ABOUT THIS TASK:
Beneath this instruction is a block of data; output from it exactly the lines that run from the one containing "Protein AF-A0AAV3NL18-F1 (afdb_monomer)" through the one containing "Radius of gyration: 29.04", inclusive.
*** Opening of RECORDS PROVIDED ***
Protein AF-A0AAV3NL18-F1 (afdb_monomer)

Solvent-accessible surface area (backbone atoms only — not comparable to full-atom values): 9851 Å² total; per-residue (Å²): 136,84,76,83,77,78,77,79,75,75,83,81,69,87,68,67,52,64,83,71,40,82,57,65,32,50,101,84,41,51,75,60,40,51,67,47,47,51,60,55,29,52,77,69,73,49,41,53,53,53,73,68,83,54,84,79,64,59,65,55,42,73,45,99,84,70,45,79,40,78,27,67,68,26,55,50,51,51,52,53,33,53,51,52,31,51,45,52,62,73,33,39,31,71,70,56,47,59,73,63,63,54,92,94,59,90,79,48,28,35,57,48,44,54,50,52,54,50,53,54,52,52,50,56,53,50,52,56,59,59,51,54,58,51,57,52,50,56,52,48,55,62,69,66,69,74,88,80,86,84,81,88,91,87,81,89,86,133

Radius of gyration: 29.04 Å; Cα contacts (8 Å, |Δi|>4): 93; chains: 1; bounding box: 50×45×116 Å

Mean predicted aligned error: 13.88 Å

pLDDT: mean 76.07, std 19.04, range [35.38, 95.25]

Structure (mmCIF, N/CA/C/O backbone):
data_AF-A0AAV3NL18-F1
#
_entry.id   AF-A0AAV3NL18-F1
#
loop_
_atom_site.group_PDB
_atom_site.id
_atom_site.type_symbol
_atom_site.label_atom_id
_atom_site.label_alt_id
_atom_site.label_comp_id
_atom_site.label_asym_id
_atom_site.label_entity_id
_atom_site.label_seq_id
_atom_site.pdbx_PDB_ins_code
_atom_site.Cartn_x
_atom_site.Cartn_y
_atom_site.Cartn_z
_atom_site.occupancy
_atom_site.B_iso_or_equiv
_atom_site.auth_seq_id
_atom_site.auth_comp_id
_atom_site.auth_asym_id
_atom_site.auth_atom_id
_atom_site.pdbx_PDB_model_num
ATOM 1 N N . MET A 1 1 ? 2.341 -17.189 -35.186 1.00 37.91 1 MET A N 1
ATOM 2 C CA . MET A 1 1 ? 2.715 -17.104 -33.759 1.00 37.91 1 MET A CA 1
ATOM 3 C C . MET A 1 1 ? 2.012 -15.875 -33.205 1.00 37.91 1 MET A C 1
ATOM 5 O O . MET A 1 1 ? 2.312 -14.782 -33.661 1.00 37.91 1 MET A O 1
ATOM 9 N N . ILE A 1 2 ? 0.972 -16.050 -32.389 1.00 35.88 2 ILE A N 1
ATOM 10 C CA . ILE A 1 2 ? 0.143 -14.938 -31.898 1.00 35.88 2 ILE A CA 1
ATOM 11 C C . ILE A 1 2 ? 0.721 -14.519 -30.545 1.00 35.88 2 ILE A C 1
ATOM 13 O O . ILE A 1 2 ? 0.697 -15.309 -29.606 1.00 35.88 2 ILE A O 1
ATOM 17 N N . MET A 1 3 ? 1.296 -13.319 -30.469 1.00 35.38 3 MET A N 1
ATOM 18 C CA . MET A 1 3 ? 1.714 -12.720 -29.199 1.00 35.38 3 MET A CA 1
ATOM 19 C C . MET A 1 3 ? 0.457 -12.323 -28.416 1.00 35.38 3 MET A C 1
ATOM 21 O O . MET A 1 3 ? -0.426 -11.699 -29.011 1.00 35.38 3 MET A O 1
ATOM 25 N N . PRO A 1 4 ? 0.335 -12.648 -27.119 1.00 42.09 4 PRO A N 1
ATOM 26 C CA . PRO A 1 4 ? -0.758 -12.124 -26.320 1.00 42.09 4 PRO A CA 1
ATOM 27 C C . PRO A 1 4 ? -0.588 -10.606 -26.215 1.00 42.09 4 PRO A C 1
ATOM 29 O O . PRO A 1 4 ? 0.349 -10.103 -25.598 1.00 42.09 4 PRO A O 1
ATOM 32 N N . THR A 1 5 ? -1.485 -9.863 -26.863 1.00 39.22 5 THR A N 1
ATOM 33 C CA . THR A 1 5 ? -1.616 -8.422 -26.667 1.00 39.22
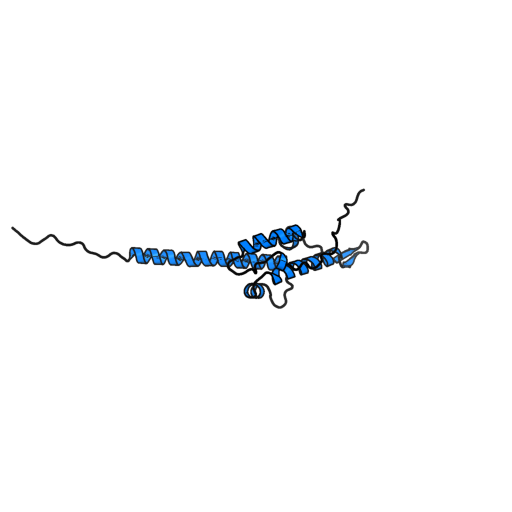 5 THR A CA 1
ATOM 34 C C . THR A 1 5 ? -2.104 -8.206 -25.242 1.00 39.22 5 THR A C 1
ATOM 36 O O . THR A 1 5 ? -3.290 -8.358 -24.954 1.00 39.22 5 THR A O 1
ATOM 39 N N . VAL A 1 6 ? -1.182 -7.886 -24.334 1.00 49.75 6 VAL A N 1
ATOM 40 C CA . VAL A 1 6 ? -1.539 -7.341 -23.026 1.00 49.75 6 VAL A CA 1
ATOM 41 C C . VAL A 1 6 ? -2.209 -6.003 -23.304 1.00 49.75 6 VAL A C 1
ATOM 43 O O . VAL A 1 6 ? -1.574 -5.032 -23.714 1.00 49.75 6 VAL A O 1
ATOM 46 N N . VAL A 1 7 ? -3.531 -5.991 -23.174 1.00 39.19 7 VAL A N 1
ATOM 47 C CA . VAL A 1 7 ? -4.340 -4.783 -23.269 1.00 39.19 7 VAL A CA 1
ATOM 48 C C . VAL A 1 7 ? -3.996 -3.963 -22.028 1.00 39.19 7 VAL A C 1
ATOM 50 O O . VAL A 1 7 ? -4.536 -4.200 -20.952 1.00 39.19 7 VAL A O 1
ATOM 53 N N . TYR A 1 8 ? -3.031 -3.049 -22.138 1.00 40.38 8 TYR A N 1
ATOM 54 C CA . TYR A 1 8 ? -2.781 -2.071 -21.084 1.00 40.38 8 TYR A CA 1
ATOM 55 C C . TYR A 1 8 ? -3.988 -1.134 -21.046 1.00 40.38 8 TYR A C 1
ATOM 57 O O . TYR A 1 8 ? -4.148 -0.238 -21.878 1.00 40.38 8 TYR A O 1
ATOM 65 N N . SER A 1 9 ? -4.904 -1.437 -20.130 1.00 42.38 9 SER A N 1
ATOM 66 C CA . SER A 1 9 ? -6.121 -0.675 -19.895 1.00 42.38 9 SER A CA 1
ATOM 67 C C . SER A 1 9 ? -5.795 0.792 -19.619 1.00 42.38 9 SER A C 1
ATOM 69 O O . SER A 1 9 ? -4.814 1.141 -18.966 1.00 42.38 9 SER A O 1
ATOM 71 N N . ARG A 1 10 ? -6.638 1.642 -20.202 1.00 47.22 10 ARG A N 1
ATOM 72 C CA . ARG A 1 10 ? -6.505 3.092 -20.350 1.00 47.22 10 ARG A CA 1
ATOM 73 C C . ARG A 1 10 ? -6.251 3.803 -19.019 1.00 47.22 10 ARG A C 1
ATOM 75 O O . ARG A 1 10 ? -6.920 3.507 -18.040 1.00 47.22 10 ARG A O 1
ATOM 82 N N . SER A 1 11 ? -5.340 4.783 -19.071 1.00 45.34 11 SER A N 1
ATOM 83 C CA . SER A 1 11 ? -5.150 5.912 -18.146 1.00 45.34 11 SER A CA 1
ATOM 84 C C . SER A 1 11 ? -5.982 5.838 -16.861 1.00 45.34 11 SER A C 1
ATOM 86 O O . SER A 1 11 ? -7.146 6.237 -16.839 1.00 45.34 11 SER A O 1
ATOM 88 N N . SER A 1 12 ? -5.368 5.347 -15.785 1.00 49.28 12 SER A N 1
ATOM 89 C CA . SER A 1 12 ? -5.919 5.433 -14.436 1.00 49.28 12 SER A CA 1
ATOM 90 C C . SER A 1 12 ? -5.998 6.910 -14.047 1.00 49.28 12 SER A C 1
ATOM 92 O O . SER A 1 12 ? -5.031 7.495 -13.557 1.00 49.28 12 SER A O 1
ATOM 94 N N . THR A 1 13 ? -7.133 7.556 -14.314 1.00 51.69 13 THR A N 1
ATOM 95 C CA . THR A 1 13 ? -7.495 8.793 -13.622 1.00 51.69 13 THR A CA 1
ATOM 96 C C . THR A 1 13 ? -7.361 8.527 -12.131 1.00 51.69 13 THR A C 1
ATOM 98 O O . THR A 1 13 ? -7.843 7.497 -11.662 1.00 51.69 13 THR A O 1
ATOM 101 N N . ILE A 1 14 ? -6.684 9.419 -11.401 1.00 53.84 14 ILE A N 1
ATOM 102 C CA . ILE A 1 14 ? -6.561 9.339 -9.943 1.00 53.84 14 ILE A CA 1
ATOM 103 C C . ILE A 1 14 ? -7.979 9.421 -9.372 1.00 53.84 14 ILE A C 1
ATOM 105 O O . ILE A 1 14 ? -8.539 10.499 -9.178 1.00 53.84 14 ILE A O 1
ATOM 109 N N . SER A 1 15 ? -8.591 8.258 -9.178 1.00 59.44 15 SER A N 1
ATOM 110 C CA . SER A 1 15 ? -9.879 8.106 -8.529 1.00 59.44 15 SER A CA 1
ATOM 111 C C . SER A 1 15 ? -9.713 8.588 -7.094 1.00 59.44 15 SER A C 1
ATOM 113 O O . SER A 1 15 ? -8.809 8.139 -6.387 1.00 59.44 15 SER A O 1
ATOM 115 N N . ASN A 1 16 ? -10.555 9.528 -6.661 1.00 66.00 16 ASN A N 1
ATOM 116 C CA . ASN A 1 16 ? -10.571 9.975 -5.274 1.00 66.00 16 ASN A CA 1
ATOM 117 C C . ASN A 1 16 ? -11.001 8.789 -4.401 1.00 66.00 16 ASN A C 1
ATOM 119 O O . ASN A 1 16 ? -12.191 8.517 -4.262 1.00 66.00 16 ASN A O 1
*** Close of RECORDS PROVIDED ***
*** Opening of RECORDS PROVIDED ***
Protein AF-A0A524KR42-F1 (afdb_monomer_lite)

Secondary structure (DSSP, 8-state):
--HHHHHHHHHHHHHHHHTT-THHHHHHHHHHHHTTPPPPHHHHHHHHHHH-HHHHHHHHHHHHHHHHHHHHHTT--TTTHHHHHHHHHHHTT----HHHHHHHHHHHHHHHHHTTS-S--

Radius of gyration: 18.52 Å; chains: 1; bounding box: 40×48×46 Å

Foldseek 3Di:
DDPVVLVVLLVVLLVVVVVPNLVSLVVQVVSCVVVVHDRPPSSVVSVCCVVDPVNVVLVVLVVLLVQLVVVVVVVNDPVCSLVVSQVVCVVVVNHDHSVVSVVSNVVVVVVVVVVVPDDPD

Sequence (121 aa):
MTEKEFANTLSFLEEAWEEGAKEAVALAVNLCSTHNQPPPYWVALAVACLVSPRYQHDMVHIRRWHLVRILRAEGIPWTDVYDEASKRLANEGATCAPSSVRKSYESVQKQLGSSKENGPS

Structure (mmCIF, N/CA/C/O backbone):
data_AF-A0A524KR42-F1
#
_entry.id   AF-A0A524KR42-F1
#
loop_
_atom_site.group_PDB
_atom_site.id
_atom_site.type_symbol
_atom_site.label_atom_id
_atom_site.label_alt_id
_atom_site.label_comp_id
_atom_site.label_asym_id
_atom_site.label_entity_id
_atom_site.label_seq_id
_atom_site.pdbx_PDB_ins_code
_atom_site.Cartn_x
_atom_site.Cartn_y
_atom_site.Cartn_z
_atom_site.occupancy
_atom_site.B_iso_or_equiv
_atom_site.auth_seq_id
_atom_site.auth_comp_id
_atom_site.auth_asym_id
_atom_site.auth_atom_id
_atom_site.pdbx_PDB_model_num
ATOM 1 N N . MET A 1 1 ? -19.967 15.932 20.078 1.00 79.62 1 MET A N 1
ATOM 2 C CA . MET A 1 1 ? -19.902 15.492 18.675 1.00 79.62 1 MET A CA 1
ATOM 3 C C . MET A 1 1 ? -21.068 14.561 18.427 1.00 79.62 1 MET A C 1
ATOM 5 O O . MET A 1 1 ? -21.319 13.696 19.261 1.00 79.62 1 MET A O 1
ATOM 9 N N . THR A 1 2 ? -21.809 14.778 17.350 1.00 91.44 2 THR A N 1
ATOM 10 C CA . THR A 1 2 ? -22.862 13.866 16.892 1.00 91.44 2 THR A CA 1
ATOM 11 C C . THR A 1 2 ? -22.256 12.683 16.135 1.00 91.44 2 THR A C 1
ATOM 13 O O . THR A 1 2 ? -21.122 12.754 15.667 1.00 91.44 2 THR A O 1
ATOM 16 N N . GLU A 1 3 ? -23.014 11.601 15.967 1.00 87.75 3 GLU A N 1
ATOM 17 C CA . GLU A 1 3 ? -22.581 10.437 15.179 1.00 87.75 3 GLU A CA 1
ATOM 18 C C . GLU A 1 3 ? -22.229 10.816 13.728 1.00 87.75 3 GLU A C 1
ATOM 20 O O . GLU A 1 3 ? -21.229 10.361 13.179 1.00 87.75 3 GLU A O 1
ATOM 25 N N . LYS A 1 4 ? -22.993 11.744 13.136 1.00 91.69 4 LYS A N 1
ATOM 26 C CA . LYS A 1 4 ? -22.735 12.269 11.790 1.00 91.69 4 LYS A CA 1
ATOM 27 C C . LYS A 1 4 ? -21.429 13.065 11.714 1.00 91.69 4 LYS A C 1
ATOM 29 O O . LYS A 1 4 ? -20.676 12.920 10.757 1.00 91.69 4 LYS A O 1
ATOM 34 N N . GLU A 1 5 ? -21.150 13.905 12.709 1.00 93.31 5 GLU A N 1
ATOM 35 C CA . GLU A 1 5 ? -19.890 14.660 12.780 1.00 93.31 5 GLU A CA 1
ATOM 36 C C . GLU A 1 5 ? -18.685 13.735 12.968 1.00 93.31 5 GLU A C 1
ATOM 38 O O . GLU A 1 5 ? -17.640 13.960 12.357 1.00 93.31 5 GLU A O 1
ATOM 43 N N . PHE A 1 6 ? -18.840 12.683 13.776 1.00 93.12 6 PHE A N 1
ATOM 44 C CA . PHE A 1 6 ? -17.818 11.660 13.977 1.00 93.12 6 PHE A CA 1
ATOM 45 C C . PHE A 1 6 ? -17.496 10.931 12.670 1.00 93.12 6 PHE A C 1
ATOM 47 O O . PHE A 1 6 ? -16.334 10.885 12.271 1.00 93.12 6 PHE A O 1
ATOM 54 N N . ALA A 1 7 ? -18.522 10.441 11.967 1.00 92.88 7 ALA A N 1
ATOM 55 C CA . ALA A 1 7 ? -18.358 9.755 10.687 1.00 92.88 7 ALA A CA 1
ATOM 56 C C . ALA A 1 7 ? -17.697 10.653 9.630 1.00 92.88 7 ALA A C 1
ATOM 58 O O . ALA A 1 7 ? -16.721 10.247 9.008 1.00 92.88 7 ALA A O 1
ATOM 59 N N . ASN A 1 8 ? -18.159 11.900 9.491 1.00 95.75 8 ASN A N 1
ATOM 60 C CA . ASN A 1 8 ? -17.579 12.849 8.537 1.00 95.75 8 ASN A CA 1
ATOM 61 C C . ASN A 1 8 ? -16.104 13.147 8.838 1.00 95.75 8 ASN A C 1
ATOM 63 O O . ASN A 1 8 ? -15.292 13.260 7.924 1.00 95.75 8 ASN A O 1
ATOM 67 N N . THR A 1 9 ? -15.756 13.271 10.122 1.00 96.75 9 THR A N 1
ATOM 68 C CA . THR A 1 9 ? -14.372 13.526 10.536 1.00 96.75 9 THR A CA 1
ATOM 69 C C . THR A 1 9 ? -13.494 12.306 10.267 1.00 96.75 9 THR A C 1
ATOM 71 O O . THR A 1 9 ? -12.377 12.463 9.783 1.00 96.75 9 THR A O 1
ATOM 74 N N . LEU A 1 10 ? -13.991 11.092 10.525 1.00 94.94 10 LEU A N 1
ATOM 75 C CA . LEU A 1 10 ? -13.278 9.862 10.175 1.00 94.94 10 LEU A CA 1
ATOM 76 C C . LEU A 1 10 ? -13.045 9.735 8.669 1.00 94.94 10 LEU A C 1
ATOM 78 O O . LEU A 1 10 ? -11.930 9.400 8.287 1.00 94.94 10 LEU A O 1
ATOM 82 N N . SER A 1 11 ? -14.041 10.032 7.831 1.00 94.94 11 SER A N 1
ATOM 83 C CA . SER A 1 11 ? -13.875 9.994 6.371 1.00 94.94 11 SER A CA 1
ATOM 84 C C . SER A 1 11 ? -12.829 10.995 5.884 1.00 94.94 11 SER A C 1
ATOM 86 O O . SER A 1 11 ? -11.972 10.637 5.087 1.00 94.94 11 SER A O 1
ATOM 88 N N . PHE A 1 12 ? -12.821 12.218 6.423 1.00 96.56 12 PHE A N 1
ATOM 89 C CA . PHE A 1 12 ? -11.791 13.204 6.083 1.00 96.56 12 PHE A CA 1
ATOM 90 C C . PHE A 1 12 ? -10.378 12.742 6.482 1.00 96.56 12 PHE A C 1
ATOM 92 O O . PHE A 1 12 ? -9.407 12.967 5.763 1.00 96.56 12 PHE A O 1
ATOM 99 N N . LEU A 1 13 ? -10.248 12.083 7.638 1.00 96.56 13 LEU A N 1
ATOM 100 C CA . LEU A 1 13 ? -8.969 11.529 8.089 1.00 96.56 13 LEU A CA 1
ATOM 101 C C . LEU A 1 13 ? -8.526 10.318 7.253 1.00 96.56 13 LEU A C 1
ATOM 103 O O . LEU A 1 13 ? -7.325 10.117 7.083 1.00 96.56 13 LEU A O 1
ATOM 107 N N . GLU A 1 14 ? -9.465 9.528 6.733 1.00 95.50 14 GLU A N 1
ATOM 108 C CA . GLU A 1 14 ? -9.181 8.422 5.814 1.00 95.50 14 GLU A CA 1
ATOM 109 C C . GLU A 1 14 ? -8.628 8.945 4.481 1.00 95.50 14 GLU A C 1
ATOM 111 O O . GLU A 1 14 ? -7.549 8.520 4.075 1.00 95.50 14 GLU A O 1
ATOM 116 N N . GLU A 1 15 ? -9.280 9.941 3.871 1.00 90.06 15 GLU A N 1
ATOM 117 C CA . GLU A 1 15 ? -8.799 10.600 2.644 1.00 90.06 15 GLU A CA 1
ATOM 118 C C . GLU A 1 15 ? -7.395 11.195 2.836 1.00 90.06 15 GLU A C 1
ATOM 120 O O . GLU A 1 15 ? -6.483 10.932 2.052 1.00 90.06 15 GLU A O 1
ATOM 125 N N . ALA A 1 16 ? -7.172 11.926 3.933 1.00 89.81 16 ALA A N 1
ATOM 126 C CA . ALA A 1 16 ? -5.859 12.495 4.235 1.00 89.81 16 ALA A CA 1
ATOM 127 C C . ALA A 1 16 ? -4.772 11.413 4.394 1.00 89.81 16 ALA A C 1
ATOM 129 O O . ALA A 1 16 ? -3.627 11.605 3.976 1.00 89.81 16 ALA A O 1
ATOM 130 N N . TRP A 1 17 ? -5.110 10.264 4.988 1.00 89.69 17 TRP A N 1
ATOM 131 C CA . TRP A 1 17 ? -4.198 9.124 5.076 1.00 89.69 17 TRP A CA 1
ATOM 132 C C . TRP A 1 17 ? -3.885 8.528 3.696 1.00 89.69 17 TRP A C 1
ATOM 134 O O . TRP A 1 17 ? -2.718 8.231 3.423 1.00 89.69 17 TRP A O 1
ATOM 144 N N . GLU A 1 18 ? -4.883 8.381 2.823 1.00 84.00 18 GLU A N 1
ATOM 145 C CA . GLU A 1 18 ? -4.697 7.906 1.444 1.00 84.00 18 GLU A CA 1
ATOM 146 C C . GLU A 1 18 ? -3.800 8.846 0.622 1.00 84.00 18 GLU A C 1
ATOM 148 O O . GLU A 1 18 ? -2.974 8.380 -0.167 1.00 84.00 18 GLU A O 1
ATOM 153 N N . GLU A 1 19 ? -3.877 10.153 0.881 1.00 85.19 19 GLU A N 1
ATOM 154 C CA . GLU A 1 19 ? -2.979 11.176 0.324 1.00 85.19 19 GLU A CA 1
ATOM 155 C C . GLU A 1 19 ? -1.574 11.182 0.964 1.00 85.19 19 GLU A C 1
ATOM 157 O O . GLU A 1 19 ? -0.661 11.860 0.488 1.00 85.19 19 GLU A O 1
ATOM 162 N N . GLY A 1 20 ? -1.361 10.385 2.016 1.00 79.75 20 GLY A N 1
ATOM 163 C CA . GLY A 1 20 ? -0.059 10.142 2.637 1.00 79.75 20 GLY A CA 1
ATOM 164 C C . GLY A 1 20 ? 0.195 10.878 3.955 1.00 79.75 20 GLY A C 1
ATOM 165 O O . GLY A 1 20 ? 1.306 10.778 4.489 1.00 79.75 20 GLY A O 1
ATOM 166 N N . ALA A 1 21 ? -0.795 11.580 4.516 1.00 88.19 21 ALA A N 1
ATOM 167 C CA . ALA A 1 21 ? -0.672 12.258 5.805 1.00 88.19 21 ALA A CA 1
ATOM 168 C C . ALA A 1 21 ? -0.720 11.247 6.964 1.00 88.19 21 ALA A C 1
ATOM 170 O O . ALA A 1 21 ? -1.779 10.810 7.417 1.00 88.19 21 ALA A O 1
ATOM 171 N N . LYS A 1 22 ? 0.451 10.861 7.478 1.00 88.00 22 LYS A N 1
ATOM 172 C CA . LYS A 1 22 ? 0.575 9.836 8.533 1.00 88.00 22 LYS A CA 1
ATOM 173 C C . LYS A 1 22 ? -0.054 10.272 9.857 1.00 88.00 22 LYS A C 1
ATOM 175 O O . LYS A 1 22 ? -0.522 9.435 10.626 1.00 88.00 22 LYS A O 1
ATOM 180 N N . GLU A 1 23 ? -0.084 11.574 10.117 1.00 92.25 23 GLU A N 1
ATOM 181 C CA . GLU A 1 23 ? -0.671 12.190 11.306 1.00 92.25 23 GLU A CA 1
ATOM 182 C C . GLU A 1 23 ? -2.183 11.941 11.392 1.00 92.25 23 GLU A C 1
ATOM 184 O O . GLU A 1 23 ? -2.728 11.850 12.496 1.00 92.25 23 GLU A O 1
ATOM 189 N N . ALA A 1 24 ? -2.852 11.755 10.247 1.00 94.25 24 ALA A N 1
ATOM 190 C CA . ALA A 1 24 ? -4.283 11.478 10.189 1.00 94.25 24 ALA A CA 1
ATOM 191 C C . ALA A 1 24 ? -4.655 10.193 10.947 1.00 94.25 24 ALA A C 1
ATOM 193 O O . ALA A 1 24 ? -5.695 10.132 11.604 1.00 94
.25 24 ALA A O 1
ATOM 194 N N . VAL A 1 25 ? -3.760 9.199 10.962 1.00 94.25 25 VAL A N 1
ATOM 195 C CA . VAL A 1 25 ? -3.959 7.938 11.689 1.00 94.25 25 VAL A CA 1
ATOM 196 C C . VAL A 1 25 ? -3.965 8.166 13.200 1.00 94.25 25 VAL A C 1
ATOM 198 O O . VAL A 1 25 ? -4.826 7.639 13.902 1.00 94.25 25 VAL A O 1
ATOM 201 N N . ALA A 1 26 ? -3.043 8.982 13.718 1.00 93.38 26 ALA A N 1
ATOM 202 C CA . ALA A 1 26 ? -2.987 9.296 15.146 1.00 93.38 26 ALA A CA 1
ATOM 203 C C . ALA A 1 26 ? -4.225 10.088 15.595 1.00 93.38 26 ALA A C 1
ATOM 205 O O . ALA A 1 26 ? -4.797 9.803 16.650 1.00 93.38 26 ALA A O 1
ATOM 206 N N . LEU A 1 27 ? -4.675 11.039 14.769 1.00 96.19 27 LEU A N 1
*** Close of RECORDS PROVIDED ***
ANSWER:
Protein AF-A0AAV3NL18-F1 (afdb_monomer)

Solvent-accessible surface area (backbone atoms only — not comparable to full-atom values): 9851 Å² total; per-residue (Å²): 136,84,76,83,77,78,77,79,75,75,83,81,69,87,68,67,52,64,83,71,40,82,57,65,32,50,101,84,41,51,75,60,40,51,67,47,47,51,60,55,29,52,77,69,73,49,41,53,53,53,73,68,83,54,84,79,64,59,65,55,42,73,45,99,84,70,45,79,40,78,27,67,68,26,55,50,51,51,52,53,33,53,51,52,31,51,45,52,62,73,33,39,31,71,70,56,47,59,73,63,63,54,92,94,59,90,79,48,28,35,57,48,44,54,50,52,54,50,53,54,52,52,50,56,53,50,52,56,59,59,51,54,58,51,57,52,50,56,52,48,55,62,69,66,69,74,88,80,86,84,81,88,91,87,81,89,86,133

Radius of gyration: 29.04 Å; Cα contacts (8 Å, |Δi|>4): 93; chains: 1; bounding box: 50×45×116 Å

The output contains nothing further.